SLERT, a positive regulator of rDNA transcription. SLERT (snoRNA-ended lncRNA enhancing pre-ribosomal RNA transcription) is a snoRNA-ended lncRNA, derived from alternative splicing of TGFB4 pre-mRNA and contains two box H/ACA snoRNAs, the SNORA5C and SNORA5A sequences, at its 5′ and 3′ end, respectively.

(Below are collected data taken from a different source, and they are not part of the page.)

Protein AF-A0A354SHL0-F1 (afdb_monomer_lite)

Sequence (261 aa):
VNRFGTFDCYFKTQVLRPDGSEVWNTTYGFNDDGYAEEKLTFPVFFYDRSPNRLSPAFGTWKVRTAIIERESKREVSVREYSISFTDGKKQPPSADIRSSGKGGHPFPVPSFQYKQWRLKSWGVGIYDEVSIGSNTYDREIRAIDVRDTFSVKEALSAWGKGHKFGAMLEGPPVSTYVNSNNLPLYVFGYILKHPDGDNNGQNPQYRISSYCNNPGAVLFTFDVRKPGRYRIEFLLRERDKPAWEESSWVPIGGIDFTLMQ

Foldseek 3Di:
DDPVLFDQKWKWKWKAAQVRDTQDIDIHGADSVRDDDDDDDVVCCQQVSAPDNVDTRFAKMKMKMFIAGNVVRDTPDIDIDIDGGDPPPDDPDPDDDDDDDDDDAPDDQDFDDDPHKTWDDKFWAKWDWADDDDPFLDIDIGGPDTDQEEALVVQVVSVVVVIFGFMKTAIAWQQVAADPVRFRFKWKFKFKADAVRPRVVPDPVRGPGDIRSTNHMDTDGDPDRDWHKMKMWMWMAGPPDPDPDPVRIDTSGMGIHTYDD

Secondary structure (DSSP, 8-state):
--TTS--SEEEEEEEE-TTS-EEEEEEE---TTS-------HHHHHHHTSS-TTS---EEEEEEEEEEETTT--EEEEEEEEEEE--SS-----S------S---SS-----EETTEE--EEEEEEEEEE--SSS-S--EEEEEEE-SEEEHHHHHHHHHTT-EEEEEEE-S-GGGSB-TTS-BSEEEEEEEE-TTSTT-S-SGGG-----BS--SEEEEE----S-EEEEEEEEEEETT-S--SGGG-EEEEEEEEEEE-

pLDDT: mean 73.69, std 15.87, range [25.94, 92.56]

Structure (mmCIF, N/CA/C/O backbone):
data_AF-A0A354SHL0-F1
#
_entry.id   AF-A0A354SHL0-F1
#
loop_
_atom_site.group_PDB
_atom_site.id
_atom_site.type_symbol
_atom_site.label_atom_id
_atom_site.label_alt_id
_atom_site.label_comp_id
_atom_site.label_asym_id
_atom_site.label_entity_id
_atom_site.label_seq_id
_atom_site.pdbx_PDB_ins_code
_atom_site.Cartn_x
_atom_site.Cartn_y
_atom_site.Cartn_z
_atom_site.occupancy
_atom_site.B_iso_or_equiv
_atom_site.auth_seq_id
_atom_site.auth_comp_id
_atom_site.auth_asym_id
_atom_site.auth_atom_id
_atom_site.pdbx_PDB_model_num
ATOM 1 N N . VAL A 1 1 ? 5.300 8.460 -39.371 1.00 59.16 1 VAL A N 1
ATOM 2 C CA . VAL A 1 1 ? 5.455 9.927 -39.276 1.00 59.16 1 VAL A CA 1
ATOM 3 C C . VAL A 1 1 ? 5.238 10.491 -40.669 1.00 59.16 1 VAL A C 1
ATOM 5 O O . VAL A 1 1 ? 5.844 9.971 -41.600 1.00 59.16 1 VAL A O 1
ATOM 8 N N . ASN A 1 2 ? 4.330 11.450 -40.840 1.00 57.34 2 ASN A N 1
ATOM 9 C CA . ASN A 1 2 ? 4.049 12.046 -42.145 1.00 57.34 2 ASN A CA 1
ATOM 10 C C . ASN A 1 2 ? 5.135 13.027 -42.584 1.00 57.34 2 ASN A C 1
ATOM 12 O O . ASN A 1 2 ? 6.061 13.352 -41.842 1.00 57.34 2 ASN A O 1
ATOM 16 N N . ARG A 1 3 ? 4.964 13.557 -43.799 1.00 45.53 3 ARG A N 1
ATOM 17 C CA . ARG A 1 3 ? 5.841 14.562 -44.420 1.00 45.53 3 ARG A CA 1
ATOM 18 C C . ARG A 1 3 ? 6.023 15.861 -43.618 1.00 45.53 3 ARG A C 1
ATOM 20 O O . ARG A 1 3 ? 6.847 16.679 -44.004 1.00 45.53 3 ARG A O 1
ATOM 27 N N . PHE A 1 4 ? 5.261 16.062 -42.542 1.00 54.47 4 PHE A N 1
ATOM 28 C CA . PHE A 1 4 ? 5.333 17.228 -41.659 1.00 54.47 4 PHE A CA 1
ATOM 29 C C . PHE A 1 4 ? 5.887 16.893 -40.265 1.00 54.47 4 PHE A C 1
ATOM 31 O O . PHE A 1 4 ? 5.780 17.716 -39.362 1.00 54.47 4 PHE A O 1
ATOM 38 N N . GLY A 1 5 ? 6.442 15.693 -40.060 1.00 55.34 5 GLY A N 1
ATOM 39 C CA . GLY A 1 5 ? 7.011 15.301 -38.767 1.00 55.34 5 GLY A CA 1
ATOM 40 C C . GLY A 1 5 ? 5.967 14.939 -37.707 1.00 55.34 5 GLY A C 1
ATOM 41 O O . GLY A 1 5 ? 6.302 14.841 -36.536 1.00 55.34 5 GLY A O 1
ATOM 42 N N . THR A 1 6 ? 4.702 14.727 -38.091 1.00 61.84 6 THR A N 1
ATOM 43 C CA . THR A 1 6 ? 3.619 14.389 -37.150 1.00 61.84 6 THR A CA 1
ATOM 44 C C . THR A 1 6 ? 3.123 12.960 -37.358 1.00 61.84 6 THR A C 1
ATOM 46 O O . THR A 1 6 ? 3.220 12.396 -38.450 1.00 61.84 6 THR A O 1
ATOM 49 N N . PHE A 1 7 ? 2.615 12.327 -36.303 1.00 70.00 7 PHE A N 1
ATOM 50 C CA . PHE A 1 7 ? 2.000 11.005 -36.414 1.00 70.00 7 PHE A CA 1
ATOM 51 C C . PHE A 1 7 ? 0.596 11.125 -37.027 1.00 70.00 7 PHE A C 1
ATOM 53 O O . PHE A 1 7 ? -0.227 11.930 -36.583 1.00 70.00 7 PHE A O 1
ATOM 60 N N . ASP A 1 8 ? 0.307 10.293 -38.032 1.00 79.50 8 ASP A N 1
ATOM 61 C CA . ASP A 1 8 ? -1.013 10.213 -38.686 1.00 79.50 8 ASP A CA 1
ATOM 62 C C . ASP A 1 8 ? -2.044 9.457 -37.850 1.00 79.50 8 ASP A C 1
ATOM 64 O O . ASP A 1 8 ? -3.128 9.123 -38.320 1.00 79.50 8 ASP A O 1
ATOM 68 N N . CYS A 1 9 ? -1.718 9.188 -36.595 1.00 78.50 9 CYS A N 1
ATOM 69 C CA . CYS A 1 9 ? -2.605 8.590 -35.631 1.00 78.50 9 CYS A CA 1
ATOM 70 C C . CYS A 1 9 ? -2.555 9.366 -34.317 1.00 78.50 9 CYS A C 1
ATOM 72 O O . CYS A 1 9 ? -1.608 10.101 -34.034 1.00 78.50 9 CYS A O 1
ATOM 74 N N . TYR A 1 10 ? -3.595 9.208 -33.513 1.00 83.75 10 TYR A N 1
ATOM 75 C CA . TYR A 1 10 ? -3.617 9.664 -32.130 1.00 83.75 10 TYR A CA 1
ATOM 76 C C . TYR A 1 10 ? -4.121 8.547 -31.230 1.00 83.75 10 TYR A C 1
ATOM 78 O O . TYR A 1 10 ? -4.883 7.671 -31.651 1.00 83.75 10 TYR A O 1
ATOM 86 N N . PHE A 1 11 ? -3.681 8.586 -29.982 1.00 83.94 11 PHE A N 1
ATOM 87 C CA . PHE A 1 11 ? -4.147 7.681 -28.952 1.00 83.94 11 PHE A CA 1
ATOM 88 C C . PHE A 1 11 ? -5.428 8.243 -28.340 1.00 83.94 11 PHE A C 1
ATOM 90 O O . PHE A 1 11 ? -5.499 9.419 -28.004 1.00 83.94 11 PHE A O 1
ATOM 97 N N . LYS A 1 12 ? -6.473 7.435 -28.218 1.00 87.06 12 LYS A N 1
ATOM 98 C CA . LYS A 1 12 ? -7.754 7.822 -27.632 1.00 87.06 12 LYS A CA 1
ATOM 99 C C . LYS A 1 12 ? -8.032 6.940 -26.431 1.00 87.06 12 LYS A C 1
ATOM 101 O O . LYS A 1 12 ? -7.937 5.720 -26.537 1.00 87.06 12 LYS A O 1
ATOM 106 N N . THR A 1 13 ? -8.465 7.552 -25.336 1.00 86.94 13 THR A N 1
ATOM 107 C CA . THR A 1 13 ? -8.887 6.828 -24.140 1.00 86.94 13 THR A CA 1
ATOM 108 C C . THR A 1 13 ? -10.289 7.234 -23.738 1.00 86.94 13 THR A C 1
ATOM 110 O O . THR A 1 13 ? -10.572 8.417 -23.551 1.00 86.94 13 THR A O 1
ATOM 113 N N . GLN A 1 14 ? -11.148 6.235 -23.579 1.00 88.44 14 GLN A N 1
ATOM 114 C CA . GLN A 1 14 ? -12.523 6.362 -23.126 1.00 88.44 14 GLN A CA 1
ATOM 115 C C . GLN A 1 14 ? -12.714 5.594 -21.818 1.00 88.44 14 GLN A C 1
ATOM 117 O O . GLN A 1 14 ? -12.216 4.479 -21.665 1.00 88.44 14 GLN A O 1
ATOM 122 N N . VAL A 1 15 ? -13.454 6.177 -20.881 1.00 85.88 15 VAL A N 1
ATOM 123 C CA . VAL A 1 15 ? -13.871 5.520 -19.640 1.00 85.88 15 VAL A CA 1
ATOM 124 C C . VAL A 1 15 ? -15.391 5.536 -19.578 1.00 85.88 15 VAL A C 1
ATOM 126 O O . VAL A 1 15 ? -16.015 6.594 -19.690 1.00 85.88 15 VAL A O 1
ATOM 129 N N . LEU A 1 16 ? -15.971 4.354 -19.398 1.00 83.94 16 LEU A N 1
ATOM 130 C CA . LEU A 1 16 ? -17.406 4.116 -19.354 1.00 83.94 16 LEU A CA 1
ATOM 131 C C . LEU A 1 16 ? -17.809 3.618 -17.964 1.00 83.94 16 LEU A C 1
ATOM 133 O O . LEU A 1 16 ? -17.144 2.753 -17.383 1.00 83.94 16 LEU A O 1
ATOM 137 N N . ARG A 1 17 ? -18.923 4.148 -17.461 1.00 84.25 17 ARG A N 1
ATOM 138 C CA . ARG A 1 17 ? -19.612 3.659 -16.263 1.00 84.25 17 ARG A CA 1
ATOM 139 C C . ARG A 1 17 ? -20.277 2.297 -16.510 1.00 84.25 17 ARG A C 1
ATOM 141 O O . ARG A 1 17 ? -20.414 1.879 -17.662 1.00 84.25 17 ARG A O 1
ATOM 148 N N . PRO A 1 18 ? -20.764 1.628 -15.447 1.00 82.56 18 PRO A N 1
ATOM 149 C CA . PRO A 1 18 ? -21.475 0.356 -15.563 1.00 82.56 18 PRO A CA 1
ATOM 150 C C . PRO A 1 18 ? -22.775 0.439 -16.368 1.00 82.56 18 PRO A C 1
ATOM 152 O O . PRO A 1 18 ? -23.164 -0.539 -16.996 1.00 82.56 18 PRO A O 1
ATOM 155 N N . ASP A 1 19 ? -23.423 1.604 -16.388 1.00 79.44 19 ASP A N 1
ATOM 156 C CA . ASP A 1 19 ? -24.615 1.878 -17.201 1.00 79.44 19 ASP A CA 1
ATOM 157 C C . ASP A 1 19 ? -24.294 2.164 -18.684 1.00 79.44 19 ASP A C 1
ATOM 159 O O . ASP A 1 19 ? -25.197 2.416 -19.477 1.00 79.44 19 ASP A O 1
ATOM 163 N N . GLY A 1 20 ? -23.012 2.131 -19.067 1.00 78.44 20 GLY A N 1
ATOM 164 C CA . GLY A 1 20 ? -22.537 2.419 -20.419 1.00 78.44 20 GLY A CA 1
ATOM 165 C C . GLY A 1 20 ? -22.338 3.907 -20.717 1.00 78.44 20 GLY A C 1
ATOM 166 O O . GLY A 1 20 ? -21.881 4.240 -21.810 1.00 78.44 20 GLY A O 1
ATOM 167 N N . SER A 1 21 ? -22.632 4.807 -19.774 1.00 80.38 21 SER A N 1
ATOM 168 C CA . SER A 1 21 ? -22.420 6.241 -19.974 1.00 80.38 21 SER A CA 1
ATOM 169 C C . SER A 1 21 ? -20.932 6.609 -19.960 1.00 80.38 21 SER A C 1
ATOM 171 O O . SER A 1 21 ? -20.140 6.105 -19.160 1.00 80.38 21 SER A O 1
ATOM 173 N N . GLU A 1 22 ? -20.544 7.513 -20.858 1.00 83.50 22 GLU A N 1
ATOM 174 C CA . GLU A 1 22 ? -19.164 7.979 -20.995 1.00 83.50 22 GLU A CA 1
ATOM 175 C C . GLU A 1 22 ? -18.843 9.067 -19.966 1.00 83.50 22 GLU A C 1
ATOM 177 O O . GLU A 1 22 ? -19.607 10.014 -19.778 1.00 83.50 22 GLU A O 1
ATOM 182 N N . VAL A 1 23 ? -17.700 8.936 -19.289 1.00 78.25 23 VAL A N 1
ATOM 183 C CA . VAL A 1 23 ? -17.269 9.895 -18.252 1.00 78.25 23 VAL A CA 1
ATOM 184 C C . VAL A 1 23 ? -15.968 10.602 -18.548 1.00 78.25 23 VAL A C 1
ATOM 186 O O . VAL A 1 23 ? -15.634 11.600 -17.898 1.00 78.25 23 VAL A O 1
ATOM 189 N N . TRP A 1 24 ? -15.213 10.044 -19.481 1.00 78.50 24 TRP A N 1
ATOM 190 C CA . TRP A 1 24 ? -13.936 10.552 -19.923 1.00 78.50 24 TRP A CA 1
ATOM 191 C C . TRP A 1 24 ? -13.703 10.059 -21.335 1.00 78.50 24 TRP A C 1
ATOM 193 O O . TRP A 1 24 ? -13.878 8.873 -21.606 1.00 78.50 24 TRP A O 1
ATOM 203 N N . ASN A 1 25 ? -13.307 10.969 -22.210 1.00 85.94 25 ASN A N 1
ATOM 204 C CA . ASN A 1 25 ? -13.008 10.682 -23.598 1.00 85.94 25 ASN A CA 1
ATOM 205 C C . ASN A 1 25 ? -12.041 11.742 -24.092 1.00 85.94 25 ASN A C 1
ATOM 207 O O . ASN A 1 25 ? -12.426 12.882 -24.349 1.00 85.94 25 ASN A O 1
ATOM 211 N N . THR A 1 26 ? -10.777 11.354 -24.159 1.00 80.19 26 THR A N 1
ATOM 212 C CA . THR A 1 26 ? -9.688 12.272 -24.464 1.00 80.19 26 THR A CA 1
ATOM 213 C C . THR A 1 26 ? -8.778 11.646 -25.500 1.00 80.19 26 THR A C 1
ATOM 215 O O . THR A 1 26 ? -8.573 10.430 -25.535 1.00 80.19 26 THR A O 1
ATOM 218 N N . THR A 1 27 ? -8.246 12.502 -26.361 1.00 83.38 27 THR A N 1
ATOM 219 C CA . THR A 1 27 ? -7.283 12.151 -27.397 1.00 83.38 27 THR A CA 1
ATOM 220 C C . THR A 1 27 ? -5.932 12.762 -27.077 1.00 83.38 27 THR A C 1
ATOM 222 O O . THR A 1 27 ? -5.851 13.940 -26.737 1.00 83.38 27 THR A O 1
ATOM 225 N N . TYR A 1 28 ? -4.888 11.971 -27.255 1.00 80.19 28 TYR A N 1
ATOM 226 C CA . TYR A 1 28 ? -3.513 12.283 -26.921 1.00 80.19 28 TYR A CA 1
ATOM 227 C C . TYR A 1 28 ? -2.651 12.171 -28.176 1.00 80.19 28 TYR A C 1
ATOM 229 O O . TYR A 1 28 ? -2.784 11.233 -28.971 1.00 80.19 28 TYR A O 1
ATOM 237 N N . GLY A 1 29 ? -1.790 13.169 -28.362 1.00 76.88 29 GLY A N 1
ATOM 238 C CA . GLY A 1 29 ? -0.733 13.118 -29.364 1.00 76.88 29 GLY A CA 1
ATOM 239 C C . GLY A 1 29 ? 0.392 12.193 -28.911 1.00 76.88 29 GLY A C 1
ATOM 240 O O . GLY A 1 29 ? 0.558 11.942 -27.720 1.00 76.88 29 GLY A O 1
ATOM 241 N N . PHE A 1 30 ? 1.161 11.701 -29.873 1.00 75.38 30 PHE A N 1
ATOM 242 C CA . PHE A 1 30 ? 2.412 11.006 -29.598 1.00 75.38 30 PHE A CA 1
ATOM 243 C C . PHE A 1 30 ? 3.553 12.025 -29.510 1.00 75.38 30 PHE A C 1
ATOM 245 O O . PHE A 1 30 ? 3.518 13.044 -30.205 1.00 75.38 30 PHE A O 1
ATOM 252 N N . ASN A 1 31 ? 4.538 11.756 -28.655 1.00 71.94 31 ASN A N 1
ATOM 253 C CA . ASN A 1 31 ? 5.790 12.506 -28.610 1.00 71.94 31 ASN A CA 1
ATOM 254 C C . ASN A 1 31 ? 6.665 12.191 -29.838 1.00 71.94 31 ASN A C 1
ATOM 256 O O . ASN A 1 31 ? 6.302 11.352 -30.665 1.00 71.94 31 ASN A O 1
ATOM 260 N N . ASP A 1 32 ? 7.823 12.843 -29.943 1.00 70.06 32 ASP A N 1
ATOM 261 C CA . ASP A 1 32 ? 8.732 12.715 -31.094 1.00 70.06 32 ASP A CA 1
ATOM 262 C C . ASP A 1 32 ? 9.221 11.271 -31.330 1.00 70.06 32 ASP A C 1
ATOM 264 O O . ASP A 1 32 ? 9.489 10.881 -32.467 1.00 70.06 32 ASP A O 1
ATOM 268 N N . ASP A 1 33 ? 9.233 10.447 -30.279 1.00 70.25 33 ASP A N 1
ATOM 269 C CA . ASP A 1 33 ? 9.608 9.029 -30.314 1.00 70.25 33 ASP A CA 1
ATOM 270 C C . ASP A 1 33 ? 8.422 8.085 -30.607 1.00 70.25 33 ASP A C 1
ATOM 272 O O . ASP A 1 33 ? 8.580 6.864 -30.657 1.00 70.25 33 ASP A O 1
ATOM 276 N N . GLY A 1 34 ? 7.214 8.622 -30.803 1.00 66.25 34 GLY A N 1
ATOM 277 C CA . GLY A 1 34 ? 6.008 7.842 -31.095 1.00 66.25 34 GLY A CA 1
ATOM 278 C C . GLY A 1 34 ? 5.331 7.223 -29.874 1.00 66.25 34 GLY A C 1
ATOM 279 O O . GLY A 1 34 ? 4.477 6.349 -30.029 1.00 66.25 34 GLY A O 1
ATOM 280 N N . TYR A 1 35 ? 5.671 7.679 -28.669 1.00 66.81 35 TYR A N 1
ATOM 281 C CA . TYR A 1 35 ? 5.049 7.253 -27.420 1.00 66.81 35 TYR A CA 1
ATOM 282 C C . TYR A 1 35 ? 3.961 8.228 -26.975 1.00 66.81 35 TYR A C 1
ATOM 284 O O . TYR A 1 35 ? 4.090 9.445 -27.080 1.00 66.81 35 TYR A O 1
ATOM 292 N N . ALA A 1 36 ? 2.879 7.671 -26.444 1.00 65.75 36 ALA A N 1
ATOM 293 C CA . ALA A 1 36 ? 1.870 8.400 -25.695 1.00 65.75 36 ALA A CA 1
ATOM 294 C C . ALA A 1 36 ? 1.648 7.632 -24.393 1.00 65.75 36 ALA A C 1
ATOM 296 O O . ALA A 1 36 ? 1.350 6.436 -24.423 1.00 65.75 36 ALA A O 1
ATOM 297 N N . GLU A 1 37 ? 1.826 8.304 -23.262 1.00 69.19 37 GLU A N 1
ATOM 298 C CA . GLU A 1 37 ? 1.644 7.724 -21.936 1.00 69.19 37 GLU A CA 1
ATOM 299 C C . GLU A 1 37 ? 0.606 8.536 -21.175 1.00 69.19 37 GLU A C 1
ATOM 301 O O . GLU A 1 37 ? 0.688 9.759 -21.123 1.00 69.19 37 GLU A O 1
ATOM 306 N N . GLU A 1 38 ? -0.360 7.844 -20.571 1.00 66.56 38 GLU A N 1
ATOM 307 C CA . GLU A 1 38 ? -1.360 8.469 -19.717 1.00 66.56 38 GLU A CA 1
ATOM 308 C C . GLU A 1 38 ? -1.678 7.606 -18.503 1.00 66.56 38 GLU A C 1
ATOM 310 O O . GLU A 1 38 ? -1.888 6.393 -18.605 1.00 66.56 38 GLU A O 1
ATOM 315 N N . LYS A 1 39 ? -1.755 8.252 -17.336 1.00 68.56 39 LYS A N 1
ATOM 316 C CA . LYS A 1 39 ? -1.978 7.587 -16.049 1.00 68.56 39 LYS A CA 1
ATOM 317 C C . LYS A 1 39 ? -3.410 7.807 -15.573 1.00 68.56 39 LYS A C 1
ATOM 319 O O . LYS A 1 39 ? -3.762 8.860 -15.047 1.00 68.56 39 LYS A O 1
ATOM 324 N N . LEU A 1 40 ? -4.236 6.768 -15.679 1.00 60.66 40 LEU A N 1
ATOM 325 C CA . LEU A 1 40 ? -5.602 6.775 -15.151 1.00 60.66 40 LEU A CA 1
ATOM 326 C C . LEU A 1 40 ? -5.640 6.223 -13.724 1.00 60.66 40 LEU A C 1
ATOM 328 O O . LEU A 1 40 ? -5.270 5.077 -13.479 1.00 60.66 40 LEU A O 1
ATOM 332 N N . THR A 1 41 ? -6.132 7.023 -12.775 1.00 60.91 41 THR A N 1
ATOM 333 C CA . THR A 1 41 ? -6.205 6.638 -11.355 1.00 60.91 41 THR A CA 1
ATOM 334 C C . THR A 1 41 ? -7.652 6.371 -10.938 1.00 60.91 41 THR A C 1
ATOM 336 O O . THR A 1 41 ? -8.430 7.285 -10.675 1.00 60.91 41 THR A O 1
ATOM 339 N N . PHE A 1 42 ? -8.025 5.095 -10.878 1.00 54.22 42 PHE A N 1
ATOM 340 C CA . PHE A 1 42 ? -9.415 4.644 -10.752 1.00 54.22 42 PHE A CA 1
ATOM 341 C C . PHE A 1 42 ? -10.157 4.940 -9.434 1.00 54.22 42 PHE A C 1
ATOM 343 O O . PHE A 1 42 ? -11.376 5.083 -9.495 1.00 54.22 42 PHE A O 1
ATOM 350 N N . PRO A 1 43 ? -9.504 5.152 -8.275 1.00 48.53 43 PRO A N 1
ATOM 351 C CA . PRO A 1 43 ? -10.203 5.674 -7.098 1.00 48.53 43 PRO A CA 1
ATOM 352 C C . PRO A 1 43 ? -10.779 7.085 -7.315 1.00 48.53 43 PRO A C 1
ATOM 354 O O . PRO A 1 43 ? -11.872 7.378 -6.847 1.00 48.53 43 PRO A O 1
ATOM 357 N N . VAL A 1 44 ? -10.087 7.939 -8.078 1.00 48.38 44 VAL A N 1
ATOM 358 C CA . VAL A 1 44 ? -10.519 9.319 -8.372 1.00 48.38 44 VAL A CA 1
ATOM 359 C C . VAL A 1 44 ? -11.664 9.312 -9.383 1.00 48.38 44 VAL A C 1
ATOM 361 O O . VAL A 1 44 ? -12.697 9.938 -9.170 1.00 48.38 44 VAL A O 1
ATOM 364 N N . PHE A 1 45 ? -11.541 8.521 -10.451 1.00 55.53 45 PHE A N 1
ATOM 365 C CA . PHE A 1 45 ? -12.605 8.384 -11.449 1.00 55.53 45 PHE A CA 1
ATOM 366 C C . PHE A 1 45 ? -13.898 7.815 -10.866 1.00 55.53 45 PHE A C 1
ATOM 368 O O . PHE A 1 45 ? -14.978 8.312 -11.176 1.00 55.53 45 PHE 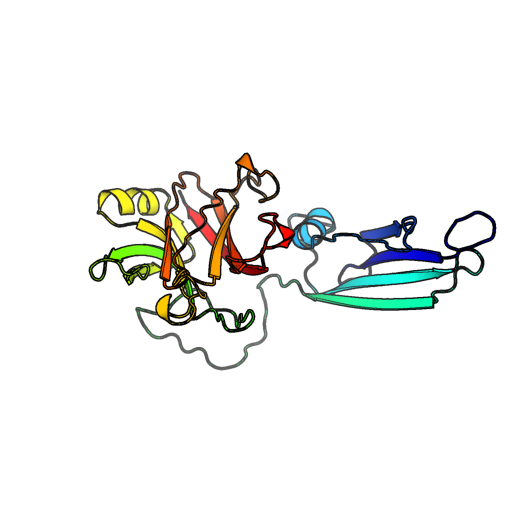A O 1
ATOM 375 N N . PHE A 1 46 ? -13.794 6.807 -10.002 1.00 60.28 46 PHE A N 1
ATOM 376 C CA . PHE A 1 46 ? -14.957 6.157 -9.420 1.00 60.28 46 PHE A CA 1
ATOM 377 C C . PHE A 1 46 ? -15.783 7.110 -8.548 1.00 60.28 46 PHE A C 1
ATOM 379 O O . PHE A 1 46 ? -16.996 7.194 -8.727 1.00 60.28 46 PHE A O 1
ATOM 386 N N . TYR A 1 47 ? -15.157 7.876 -7.651 1.00 59.12 47 TYR A N 1
ATOM 387 C CA . TYR A 1 47 ? -15.887 8.803 -6.781 1.00 59.12 47 TYR A CA 1
ATOM 388 C C . TYR A 1 47 ? -16.251 10.117 -7.485 1.00 59.12 47 TYR A C 1
ATOM 390 O O . TYR A 1 47 ? -17.411 10.528 -7.437 1.00 59.12 47 TYR A O 1
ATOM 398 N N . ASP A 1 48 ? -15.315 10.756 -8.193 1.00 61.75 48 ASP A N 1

SLERT enters the nucleolus, binds to DDX21 to alter its conformation, permitting RNA pol I (Pol I) to transcribe the rDNA gene.

Figure 4

aluRNAs role in promoting the rDNA transcription. aluRNAs are transcribed from Alu elements located in intronic regions by RNA pol II (Pol II). aluRNAs are found as separated monomer units (aluRNA_L and aluRNA_R) in cells and could be accumulated in the nucleolus. Under physiological conditions, aluRNAs bind to nucleolin and promote the rDNA transcription. On the other hand, knockdown of aluRNAs causes disruption of the nucleolar structure and reduces the rDNA transcription.

Figure 5

Biogenesis and function of risiRNAs in C. elegans. (1) In response to cellular stress or deficient rRNA modification processing, aberrant rRNAs accumulate and are uridylated at their 3′ end. (2) The uridylated rRNAs are, then, transferred to the cytoplasm, where they are either degraded by 3′-5′ exoribonuclease SUSI-1 (3), or, transcribed by RNA dependent RNA polymerases (RdRPs) to produce risiRNAs (antisense ribosomal siRNAs) (4). risiRNAs can then interact with Argonaute proteins, like NRDE, and are transported to the nucleolus, where they silence the rDNA transcription (5).

Figure 6

Schematic representation of snoRNAs involved in pre-rRNA modification. C/D and H/ACA snoRNPs (small nucleolar ribonucleoproteins) hybridize on pre-rRNA at specific sites that undergo 2′−O methylation and pseudouridylation, respectively. (Lower panel) The C/D box snoRNA contains the conserved C and D motifs where the site-specific 2′-O methylation of the target rRNA is catalyzed by fibrillarin (FBL). In addition, for an active C/D snoRNP, the proteins SNU13 (15.5K), NOP58 and NOP56 are also required. The H/ACA snoRNAs harbor the conserved H and ACA elements that form two pseudouridylation pockets, where pseudouridylation of the target rRNA is catalyzed by dyskerin (DKC1). The core proteins NHP2, NOP10, GAR1 are essential for a functional H/ACA snoRNP.

Figure 7

Schematic representation of SAMMSON regulatory role in pre-rRNA processing. SAMMSON is a lncRNA that is aberrantly expressed in melanoma cells. In the cytoplasm of a melanoma cell, SAMMSON interacts with CARF and then with p32, which is transferred in the mitochondria and promotes the mitochondrial 16S rRNA maturation. Moreover, in the nucleus of a melanoma cell, SAMMSON interacts with XRN2 to induce the snoRNA and pre-rRNA in the nucleolus.